» What is being asked
Repeat, please, only the lines from the top of the data down to the line with "ATOM 10 C CA"; include both of those lines.

START Supplied data

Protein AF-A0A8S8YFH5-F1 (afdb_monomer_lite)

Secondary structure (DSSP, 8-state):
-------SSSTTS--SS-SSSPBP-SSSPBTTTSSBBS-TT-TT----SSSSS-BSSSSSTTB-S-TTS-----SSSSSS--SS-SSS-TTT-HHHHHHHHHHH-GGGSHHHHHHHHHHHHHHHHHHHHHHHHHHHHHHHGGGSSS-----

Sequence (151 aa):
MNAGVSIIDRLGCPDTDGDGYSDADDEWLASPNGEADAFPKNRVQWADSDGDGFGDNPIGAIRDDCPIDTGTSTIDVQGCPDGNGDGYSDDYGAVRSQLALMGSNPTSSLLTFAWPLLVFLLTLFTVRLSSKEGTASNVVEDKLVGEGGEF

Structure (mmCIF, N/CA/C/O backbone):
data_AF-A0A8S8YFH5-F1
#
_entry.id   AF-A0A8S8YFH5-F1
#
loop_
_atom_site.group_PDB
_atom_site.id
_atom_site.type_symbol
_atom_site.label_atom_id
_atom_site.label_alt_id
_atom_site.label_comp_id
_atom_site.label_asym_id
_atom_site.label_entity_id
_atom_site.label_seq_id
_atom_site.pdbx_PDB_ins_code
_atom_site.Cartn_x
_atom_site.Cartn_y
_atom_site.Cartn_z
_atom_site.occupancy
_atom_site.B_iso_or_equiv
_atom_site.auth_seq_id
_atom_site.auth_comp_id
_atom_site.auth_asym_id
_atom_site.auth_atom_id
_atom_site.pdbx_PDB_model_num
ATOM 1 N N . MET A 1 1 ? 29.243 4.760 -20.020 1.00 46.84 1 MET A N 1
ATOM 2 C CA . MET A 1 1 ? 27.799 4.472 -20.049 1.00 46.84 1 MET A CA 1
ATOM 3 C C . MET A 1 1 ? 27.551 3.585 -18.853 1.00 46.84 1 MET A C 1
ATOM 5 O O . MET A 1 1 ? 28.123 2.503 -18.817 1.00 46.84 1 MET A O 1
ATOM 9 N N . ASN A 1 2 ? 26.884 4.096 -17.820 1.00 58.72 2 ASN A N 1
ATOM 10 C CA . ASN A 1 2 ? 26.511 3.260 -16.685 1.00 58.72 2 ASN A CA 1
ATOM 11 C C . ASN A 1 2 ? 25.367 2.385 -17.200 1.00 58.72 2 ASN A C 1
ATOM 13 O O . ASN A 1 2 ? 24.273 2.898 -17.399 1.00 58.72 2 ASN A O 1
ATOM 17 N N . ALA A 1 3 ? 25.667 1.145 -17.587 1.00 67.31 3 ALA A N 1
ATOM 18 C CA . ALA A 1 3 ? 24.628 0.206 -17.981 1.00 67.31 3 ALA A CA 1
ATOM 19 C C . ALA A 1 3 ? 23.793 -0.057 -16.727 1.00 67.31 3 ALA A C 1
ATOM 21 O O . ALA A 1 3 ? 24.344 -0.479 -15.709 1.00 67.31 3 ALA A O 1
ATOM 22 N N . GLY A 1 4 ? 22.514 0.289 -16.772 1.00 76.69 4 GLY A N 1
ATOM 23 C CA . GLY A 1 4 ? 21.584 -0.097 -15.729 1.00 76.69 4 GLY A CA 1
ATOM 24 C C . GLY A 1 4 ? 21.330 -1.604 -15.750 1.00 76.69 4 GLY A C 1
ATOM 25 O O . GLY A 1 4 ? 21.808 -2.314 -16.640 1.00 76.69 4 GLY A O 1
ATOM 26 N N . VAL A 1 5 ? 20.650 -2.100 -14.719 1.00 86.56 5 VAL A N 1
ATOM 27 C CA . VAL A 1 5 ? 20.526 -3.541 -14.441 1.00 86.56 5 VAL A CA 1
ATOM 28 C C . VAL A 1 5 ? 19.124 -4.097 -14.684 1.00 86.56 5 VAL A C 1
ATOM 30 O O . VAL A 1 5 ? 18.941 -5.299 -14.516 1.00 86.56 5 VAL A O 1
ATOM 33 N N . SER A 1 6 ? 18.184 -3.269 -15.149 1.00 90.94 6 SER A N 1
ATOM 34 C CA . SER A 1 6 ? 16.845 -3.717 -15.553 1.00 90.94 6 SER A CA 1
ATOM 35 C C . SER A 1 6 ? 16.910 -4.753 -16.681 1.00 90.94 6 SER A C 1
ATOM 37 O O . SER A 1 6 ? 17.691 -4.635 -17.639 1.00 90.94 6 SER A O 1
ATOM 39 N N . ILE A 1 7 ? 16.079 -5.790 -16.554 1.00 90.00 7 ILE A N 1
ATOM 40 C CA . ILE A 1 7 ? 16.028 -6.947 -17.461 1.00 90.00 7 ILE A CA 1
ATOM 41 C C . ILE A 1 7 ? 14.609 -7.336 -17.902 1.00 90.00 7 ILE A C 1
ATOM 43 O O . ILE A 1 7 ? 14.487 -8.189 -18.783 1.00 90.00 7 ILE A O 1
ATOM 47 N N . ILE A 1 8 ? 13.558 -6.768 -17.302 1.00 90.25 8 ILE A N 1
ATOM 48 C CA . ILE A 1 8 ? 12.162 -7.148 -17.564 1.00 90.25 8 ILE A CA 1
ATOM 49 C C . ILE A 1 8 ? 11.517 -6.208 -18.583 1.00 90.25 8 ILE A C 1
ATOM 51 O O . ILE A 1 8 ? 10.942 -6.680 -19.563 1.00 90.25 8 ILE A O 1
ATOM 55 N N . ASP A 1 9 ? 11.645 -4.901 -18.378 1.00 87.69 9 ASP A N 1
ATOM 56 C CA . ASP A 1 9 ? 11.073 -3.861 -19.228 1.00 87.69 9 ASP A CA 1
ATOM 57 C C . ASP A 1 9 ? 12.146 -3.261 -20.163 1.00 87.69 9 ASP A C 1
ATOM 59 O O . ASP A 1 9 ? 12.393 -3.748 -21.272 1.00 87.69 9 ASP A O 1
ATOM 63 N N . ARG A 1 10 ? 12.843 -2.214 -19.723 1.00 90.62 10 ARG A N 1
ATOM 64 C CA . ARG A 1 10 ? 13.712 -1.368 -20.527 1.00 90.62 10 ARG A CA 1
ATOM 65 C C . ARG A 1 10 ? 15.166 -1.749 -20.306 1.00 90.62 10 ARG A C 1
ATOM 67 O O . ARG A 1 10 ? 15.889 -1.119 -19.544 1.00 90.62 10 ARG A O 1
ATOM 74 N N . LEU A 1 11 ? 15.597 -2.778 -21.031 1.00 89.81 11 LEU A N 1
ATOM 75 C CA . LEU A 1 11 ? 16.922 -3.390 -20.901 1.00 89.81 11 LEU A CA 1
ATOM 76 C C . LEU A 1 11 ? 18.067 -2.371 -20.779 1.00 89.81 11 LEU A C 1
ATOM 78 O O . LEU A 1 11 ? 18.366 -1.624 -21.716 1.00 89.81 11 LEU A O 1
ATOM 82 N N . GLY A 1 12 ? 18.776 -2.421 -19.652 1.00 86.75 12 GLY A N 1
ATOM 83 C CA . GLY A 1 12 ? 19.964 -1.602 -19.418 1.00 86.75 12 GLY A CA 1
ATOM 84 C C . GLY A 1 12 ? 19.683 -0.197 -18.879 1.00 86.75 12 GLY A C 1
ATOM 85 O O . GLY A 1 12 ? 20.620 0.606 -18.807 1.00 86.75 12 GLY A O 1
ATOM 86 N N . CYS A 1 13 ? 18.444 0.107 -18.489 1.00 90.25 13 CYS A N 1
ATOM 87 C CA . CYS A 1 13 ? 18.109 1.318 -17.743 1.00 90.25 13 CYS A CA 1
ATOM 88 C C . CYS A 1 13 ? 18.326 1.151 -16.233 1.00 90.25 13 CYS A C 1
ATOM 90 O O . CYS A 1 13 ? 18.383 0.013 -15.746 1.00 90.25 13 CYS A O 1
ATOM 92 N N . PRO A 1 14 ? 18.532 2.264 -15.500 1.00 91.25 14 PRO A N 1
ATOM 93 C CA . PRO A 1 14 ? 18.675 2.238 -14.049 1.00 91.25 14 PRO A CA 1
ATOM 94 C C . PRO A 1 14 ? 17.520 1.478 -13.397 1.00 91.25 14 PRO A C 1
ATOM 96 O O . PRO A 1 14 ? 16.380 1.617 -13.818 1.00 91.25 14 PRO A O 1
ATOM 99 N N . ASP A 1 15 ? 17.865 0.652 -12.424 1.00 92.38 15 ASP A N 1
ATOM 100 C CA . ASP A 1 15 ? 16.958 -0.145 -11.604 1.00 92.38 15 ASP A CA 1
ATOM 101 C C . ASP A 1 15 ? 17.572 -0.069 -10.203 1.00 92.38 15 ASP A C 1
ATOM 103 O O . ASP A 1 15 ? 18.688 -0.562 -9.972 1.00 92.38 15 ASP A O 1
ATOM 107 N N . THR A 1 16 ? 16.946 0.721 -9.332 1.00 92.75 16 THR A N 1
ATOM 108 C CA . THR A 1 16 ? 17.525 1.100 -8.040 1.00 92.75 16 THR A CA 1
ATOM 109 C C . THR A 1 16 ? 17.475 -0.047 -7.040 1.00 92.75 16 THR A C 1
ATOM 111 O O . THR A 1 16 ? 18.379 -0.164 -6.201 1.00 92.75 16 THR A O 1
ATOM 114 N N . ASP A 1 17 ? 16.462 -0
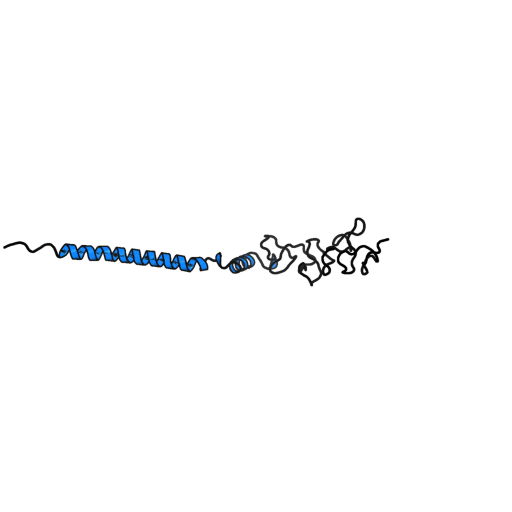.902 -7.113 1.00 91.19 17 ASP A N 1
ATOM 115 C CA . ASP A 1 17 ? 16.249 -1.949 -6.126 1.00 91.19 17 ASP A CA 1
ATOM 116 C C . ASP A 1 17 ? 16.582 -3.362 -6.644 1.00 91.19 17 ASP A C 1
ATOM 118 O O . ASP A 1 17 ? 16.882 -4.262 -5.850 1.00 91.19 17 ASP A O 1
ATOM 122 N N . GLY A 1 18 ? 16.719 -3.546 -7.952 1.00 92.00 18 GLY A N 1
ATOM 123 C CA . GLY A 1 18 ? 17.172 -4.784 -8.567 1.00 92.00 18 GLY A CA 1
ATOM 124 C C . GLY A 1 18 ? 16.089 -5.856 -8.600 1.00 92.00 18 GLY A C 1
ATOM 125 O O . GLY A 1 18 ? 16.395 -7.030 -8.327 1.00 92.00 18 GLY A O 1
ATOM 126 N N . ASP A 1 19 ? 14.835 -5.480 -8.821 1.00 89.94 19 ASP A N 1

END Supplied data

» Response to this exercise
Protein AF-A0A8S8YFH5-F1 (afdb_monomer_lite)

Secondary structure (DSSP, 8-state):
-------SSSTTS--SS-SSSPBP-SSSPBTTTSSBBS-TT-TT----SSSSS-BSSSSSTTB-S-TTS-----SSSSSS--SS-SSS-TTT-HHHHHHHHHHH-GGGSHHHHHHHHHHHHHHHHHHHHHHHHHHHHHHHGGGSSS-----

Sequence (151 aa):
MNAGVSIIDRLGCPDTDGDGYSDADDEWLASPNGEADAFPKNRVQWADSDGDGFGDNPIGAIRDDCPIDTGTSTIDVQGCPDGNGDGYSDDYGAVRSQLALMGSNPTSSLLTFAWPLLVFLLTLFTVRLSSKEGTASNVVEDKLVGEGGEF

Structure (mmCIF, N/CA/C/O backbone):
data_AF-A0A8S8YFH5-F1
#
_entry.id   AF-A0A8S8YFH5-F1
#
loop_
_atom_site.group_PDB
_atom_site.id
_atom_site.type_symbol
_atom_site.label_atom_id
_atom_site.label_alt_id
_atom_site.label_comp_id
_atom_site.label_asym_id
_atom_site.label_entity_id
_atom_site.label_seq_id
_atom_site.pdbx_PDB_ins_code
_atom_site.Cartn_x
_atom_site.Cartn_y
_atom_site.Cartn_z
_atom_site.occupancy
_atom_site.B_iso_or_equiv
_atom_site.auth_seq_id
_atom_site.auth_comp_id
_atom_site.auth_asym_id
_atom_site.auth_atom_id
_atom_site.pdbx_PDB_model_num
ATOM 1 N N . MET A 1 1 ? 29.243 4.760 -20.020 1.00 46.84 1 MET A N 1
ATOM 2 C CA . MET A 1 1 ? 27.799 4.472 -20.049 1.00 46.84 1 MET A CA 1
ATOM 3 C C . MET A 1 1 ? 27.551 3.585 -18.853 1.00 46.84 1 MET A C 1
ATOM 5 O O . MET A 1 1 ? 28.123 2.503 -18.817 1.00 46.84 1 MET A O 1
ATOM 9 N N . ASN A 1 2 ? 26.884 4.096 -17.820 1.00 58.72 2 ASN A N 1
ATOM 10 C CA . ASN A 1 2 ? 26.511 3.260 -16.685 1.00 58.72 2 ASN A CA 1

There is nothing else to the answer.